BEVERLY HILLS, Calif. – Fans of this month's Academy Awards — and nominees themselves — are in for something new at Hollywood's biggest party, the show's overseers said Monday.
Sid Ganis, president of the Academy of Motion Picture Arts and Sciences, told the 112 contenders gathered at the annual nominees luncheon to expect a lot of new things at the Feb. 22 ceremony.
"Your categories are being presented in a completely different way. Heads up," Ganis told actors. "Cinematographers, editors, composers. All of you guys. You're in for a big surprise."
Ganis did not elaborate, in keeping with Oscar organizers' efforts to maintain secrecy about the show, including the names of awards presenters.
While academy officials kept mum, nominees had plenty to say as a mix of first-time contenders and old hands turned up at a news conference before the luncheon.
Going zero-for-five on her previous Oscar nominations, best-actress contender Kate Winslet said the experience has given her a "good losing face." Yet considering her competition this time — including Meryl Streep with a record 15 nominations — Winslet said she felt the honor and intensity even more this time.
"I get very emotional about these things, I discover. I think I'm not cut out for this. I'm too emotional to lose, and I'm too emotional to win," said Winslet, nominated for her role as a former concentration-camp guard in "The Reader."
"I sort of wish there was some lessons in how to cope with awards seasons, even though I've gone through it so many times before. It always feels like the first time."

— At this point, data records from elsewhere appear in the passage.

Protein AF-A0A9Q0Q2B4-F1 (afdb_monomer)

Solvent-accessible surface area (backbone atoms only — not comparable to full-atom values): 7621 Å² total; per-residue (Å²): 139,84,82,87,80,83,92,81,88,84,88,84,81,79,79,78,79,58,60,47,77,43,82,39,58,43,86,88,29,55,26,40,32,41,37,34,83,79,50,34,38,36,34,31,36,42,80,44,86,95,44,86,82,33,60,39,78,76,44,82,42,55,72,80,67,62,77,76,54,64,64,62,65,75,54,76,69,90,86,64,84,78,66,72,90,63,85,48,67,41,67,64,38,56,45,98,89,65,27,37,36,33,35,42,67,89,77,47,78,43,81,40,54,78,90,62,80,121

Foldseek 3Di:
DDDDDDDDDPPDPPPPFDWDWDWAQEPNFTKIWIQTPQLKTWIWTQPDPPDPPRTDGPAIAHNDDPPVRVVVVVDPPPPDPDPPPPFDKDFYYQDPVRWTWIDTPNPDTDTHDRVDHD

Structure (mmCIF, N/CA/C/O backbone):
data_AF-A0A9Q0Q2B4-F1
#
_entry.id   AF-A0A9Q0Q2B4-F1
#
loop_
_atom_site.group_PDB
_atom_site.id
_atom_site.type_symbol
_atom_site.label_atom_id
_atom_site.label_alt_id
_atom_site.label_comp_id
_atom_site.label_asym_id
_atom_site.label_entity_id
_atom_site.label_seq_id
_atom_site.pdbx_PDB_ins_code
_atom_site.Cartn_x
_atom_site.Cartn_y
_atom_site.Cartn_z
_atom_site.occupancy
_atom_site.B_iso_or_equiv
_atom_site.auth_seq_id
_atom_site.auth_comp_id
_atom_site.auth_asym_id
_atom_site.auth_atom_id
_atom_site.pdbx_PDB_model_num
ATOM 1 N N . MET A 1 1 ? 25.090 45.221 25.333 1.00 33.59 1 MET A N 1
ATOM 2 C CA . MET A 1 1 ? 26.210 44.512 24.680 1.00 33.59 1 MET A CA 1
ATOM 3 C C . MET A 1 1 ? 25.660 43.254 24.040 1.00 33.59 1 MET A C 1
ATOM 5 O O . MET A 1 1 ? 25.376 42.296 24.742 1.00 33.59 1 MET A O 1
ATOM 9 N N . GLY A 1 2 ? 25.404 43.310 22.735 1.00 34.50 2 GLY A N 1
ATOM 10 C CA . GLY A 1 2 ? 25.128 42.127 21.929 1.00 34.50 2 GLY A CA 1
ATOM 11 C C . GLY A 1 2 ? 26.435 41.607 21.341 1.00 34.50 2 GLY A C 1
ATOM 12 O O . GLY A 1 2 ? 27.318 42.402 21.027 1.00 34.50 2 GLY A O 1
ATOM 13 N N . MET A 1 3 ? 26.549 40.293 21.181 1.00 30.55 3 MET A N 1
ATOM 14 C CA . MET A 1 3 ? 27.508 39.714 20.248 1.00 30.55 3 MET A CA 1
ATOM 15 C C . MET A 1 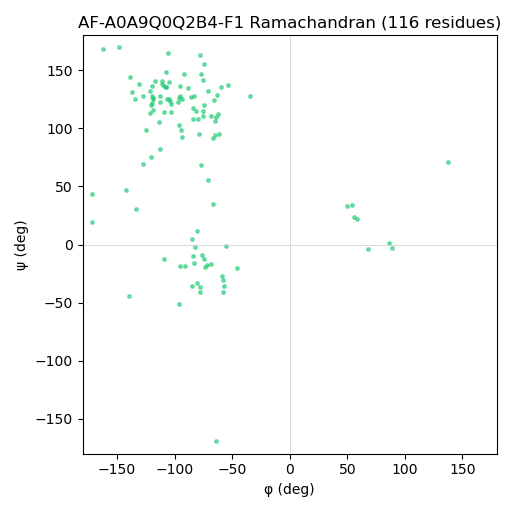3 ? 26.749 38.866 19.239 1.00 30.55 3 MET A C 1
ATOM 17 O O . MET A 1 3 ? 26.128 37.862 19.576 1.00 30.55 3 MET A O 1
ATOM 21 N N . ALA A 1 4 ? 26.782 39.350 18.000 1.00 36.59 4 ALA A N 1
ATOM 22 C CA . ALA A 1 4 ? 26.419 38.618 16.808 1.00 36.59 4 ALA A CA 1
ATOM 23 C C . ALA A 1 4 ? 27.496 37.561 16.530 1.00 36.59 4 ALA A C 1
ATOM 25 O O . ALA A 1 4 ? 28.685 37.875 16.527 1.00 36.59 4 ALA A O 1
ATOM 26 N N . ALA A 1 5 ? 27.069 36.328 16.270 1.00 37.84 5 ALA A N 1
ATOM 27 C CA . ALA A 1 5 ? 27.892 35.305 15.644 1.00 37.84 5 ALA A CA 1
ATOM 28 C C . ALA A 1 5 ? 27.337 35.051 14.241 1.00 37.84 5 ALA A C 1
ATOM 30 O O . ALA A 1 5 ? 26.131 35.070 14.002 1.00 37.84 5 ALA A O 1
ATOM 31 N N . THR A 1 6 ? 28.265 34.925 13.310 1.00 38.00 6 THR A N 1
ATOM 32 C CA . THR A 1 6 ? 28.139 35.226 11.892 1.00 38.00 6 THR A CA 1
ATOM 33 C C . THR A 1 6 ? 27.352 34.195 11.089 1.00 38.00 6 THR A C 1
ATOM 35 O O . THR A 1 6 ? 27.481 32.986 11.258 1.00 38.00 6 THR A O 1
ATOM 38 N N . LEU A 1 7 ? 26.581 34.741 10.153 1.00 40.09 7 LEU A N 1
ATOM 39 C CA . LEU A 1 7 ? 25.848 34.099 9.073 1.00 40.09 7 LEU A CA 1
ATOM 40 C C . LEU A 1 7 ? 26.818 33.394 8.103 1.00 40.09 7 LEU A C 1
ATOM 42 O O . LEU A 1 7 ? 27.562 34.066 7.393 1.00 40.09 7 LEU A O 1
ATOM 46 N N . GLY A 1 8 ? 26.799 32.058 8.056 1.00 43.84 8 GLY A N 1
ATOM 47 C CA . GLY A 1 8 ? 27.375 31.303 6.935 1.00 43.84 8 GLY A CA 1
ATOM 48 C C . GLY A 1 8 ? 28.185 30.060 7.297 1.00 43.84 8 GLY A C 1
ATOM 49 O O . GLY A 1 8 ? 29.390 30.076 7.097 1.00 43.84 8 GLY A O 1
ATOM 50 N N . HIS A 1 9 ? 27.541 28.980 7.768 1.00 38.47 9 HIS A N 1
ATOM 51 C CA . HIS A 1 9 ? 27.977 27.594 7.479 1.00 38.47 9 HIS A CA 1
ATOM 52 C C . HIS A 1 9 ? 26.983 26.505 7.953 1.00 38.47 9 HIS A C 1
ATOM 54 O O . HIS A 1 9 ? 27.390 25.505 8.534 1.00 38.47 9 HIS A O 1
ATOM 60 N N . VAL A 1 10 ? 25.670 26.654 7.746 1.00 35.53 10 VAL A N 1
ATOM 61 C CA . VAL A 1 10 ? 24.709 25.566 8.055 1.00 35.53 10 VAL A CA 1
ATOM 62 C C . VAL A 1 10 ? 23.586 25.474 7.021 1.00 35.53 10 VAL A C 1
ATOM 64 O O . VAL A 1 10 ? 22.417 25.334 7.350 1.00 35.53 10 VAL A O 1
ATOM 67 N N . GLU A 1 11 ? 23.933 25.507 5.737 1.00 41.56 11 GLU A N 1
ATOM 68 C CA . GLU A 1 11 ? 23.037 25.051 4.670 1.00 41.56 11 GLU A CA 1
ATOM 69 C C . GLU A 1 11 ? 23.628 23.794 4.030 1.00 41.56 11 GLU A C 1
ATOM 71 O O . GLU A 1 11 ? 24.314 23.914 3.024 1.00 41.56 11 GLU A O 1
ATOM 76 N N . SER A 1 12 ? 23.437 22.596 4.615 1.00 46.66 12 SER A N 1
ATOM 77 C CA . SER A 1 12 ? 23.665 21.307 3.905 1.00 46.66 12 SER A CA 1
ATOM 78 C C . SER A 1 12 ? 23.216 20.013 4.617 1.00 46.66 12 SER A C 1
ATOM 80 O O . SER A 1 12 ? 23.665 18.940 4.228 1.00 46.66 12 SER A O 1
ATOM 82 N N . PHE A 1 13 ? 22.317 20.022 5.613 1.00 38.72 13 PHE A N 1
ATOM 83 C CA . PHE A 1 13 ? 21.882 18.751 6.241 1.00 38.72 13 PHE A CA 1
ATOM 84 C C . PHE A 1 13 ? 20.372 18.578 6.444 1.00 38.72 13 PHE A C 1
ATOM 86 O O . PHE A 1 13 ? 19.947 17.824 7.314 1.00 38.72 13 PHE A O 1
ATOM 93 N N . ILE A 1 14 ? 19.536 19.164 5.583 1.00 45.75 14 ILE A N 1
ATOM 94 C CA . ILE A 1 14 ? 18.192 18.601 5.377 1.00 45.75 14 ILE A CA 1
ATOM 95 C C . ILE A 1 14 ? 18.299 17.660 4.182 1.00 45.75 14 ILE A C 1
ATOM 97 O O . ILE A 1 14 ? 18.178 18.060 3.025 1.00 45.75 14 ILE A O 1
ATOM 101 N N . HIS A 1 15 ? 18.560 16.386 4.465 1.00 48.12 15 HIS A N 1
ATOM 102 C CA . HIS A 1 15 ? 18.356 15.318 3.497 1.00 48.12 15 HIS A CA 1
ATOM 103 C C . HIS A 1 15 ? 16.854 15.317 3.165 1.00 48.12 15 HIS A C 1
ATOM 105 O O . HIS A 1 15 ? 16.042 14.789 3.922 1.00 48.12 15 HIS A O 1
ATOM 111 N N . TYR A 1 16 ? 16.451 15.995 2.087 1.00 54.16 16 TYR A N 1
ATOM 112 C CA . TYR A 1 16 ? 15.055 16.049 1.657 1.00 54.16 16 TYR A CA 1
ATOM 113 C C . TYR A 1 16 ? 14.628 14.632 1.252 1.00 54.16 16 TYR A C 1
ATOM 115 O O . TYR A 1 16 ? 14.875 14.174 0.131 1.00 54.16 16 TYR A O 1
ATOM 123 N N . HIS A 1 17 ? 14.033 13.890 2.188 1.00 60.03 17 HIS A N 1
ATOM 124 C CA . HIS A 1 17 ? 13.451 12.583 1.921 1.00 60.03 17 HIS A CA 1
ATOM 125 C C . HIS A 1 17 ? 12.245 12.775 1.002 1.00 60.03 17 HIS A C 1
ATOM 127 O O . HIS A 1 17 ? 11.121 13.001 1.437 1.00 60.03 17 HIS A O 1
ATOM 133 N N . LYS A 1 18 ? 12.490 12.701 -0.305 1.00 72.75 18 LYS A N 1
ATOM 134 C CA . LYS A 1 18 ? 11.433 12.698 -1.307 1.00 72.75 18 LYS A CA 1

While Winslet has become a perpetual nominee, Robert Downey Jr. has not been up for an Oscar in 16 years, since he earned a best-actor slot for the title role in "Chaplin."

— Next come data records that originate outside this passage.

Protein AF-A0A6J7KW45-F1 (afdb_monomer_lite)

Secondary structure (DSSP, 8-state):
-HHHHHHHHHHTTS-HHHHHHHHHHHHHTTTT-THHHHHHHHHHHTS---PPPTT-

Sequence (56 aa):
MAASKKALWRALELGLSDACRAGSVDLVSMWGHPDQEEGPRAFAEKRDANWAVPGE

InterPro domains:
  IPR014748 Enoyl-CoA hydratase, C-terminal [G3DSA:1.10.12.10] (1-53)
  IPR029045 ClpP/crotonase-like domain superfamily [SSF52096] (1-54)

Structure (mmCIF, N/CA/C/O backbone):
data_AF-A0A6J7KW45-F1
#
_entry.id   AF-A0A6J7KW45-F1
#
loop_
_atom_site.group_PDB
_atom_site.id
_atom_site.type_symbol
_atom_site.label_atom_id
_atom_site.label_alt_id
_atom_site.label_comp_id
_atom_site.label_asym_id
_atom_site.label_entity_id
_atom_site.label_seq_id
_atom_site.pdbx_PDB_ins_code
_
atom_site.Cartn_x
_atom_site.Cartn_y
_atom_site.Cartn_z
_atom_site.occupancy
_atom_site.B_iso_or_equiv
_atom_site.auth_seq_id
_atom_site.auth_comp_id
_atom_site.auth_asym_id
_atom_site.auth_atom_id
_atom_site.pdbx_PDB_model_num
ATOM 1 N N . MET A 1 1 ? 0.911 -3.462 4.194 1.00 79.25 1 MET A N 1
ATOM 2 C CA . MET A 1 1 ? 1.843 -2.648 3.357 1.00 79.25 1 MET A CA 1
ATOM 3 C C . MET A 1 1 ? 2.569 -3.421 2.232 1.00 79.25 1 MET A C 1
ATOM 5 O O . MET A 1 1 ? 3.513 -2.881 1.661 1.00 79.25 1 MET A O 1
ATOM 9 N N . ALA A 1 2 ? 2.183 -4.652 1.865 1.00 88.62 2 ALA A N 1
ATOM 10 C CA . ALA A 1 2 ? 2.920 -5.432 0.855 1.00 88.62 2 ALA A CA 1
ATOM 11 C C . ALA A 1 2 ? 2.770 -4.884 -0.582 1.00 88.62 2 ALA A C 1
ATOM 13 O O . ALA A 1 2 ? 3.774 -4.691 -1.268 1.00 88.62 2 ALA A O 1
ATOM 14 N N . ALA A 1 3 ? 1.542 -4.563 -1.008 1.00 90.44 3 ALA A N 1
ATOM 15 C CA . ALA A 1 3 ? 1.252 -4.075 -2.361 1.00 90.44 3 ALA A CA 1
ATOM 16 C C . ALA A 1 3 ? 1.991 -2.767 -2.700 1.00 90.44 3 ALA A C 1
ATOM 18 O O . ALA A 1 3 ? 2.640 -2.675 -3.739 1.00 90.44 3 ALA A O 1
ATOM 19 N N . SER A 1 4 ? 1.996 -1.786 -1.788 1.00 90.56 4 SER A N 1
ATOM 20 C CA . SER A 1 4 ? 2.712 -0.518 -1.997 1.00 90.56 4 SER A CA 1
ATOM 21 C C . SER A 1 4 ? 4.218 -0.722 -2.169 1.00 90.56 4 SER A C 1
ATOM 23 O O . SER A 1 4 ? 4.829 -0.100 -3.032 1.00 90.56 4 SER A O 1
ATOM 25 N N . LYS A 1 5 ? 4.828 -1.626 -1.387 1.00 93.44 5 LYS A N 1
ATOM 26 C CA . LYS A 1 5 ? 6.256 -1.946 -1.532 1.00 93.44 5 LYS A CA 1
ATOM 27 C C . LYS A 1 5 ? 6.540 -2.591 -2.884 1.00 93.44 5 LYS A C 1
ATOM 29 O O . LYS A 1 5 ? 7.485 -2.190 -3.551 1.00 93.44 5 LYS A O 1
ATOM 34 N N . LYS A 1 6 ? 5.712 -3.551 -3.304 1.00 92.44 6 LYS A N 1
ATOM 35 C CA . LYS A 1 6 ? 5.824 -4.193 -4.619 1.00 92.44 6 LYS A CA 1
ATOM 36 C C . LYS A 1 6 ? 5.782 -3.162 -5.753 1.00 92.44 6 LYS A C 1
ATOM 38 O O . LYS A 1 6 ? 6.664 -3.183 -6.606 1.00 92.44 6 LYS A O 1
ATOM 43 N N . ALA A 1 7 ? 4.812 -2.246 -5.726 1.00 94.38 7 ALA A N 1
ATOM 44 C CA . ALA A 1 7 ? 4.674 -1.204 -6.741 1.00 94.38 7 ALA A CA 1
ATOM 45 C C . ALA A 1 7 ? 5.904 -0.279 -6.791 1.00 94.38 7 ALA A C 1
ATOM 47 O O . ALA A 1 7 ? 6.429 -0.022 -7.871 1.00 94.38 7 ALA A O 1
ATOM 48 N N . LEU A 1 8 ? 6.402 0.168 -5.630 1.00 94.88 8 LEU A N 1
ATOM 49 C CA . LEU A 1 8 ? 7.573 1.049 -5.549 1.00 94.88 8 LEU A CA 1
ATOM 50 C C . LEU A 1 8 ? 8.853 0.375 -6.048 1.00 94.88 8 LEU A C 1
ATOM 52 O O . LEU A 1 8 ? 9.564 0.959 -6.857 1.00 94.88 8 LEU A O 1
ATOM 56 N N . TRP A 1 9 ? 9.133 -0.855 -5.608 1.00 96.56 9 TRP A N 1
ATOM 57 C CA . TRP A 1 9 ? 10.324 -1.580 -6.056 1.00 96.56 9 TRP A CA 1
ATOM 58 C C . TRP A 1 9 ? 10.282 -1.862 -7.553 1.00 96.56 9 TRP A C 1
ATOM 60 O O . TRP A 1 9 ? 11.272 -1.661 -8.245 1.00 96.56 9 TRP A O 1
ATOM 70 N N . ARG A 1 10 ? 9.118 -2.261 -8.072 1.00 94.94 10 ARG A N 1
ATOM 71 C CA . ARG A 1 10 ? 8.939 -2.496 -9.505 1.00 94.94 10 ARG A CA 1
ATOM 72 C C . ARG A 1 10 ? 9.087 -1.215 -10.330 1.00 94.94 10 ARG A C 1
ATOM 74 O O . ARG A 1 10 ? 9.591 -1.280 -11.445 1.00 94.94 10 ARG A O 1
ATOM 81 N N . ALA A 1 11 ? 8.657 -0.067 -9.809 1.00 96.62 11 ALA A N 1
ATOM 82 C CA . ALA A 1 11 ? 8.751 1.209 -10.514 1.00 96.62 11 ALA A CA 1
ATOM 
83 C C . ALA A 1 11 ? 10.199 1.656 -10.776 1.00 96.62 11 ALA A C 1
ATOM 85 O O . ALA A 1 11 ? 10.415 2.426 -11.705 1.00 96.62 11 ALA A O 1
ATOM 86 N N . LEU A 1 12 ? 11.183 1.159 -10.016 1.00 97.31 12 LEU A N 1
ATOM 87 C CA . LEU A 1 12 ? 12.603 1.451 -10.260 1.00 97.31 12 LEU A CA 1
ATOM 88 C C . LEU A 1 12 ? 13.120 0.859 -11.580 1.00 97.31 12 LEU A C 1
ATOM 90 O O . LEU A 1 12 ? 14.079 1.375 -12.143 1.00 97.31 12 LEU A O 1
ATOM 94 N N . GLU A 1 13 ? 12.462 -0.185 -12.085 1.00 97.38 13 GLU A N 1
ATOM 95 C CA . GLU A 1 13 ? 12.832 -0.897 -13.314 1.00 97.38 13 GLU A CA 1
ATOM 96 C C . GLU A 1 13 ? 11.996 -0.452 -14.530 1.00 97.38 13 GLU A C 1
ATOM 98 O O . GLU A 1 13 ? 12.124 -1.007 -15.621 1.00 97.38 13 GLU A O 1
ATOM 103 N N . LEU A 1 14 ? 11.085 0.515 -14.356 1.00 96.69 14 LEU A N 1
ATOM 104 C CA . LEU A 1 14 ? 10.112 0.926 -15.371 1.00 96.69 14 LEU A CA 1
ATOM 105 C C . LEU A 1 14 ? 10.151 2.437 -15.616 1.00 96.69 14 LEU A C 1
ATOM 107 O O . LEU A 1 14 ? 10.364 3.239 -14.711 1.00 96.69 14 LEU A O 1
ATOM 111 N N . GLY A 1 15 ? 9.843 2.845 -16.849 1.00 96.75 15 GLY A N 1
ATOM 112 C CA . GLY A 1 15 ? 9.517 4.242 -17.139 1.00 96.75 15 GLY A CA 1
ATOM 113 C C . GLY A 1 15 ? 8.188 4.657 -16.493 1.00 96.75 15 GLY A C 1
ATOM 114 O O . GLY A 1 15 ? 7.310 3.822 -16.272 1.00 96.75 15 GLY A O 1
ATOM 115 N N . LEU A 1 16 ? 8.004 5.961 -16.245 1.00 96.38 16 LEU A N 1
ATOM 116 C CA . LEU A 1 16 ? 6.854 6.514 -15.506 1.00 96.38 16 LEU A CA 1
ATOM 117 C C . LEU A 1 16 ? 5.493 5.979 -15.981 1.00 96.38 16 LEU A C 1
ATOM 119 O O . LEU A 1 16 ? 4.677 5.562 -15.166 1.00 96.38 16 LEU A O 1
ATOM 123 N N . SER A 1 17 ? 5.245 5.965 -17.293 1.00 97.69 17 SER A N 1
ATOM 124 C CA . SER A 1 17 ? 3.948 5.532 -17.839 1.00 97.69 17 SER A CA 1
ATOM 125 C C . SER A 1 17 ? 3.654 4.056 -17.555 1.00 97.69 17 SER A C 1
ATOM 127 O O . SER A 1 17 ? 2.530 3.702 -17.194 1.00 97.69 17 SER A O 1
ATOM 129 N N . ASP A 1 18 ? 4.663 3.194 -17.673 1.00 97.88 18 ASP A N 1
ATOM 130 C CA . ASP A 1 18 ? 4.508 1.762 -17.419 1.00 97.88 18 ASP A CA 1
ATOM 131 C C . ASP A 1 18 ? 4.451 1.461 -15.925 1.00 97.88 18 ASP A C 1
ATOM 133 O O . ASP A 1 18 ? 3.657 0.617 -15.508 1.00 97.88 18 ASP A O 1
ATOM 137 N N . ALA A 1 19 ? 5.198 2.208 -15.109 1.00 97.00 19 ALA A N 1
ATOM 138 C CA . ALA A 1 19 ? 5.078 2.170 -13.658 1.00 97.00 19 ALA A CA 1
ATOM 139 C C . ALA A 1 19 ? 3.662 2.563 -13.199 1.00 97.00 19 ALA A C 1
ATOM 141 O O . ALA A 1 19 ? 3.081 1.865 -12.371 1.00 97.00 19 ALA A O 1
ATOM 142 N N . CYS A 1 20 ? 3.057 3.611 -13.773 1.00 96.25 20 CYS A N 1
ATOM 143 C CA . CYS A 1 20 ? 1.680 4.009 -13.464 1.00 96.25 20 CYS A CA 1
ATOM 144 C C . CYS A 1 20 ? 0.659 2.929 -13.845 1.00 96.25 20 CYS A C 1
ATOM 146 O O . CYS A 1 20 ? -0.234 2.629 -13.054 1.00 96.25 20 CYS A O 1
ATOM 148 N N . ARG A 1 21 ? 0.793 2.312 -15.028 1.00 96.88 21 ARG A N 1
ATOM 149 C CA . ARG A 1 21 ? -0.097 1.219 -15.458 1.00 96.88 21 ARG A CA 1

Downey found irony in his supporting-actor nomination for "Tropic Thunder," in which he's cast as an obsessed actor who undergoes a medical procedure to darken his skin to play a black soldier.
"The funny thing is, I was playing an Oscar-crazed weirdo whose every motivation was somehow geared toward accolades," Downey said.
Downey is back on top in Hollywood after years of substance-abuse problems. Another Hollywood reclamation project, Mickey Rourke, has a best-actor nomination for "The Wrestler," playing a former ring star with a fresh shot at glory.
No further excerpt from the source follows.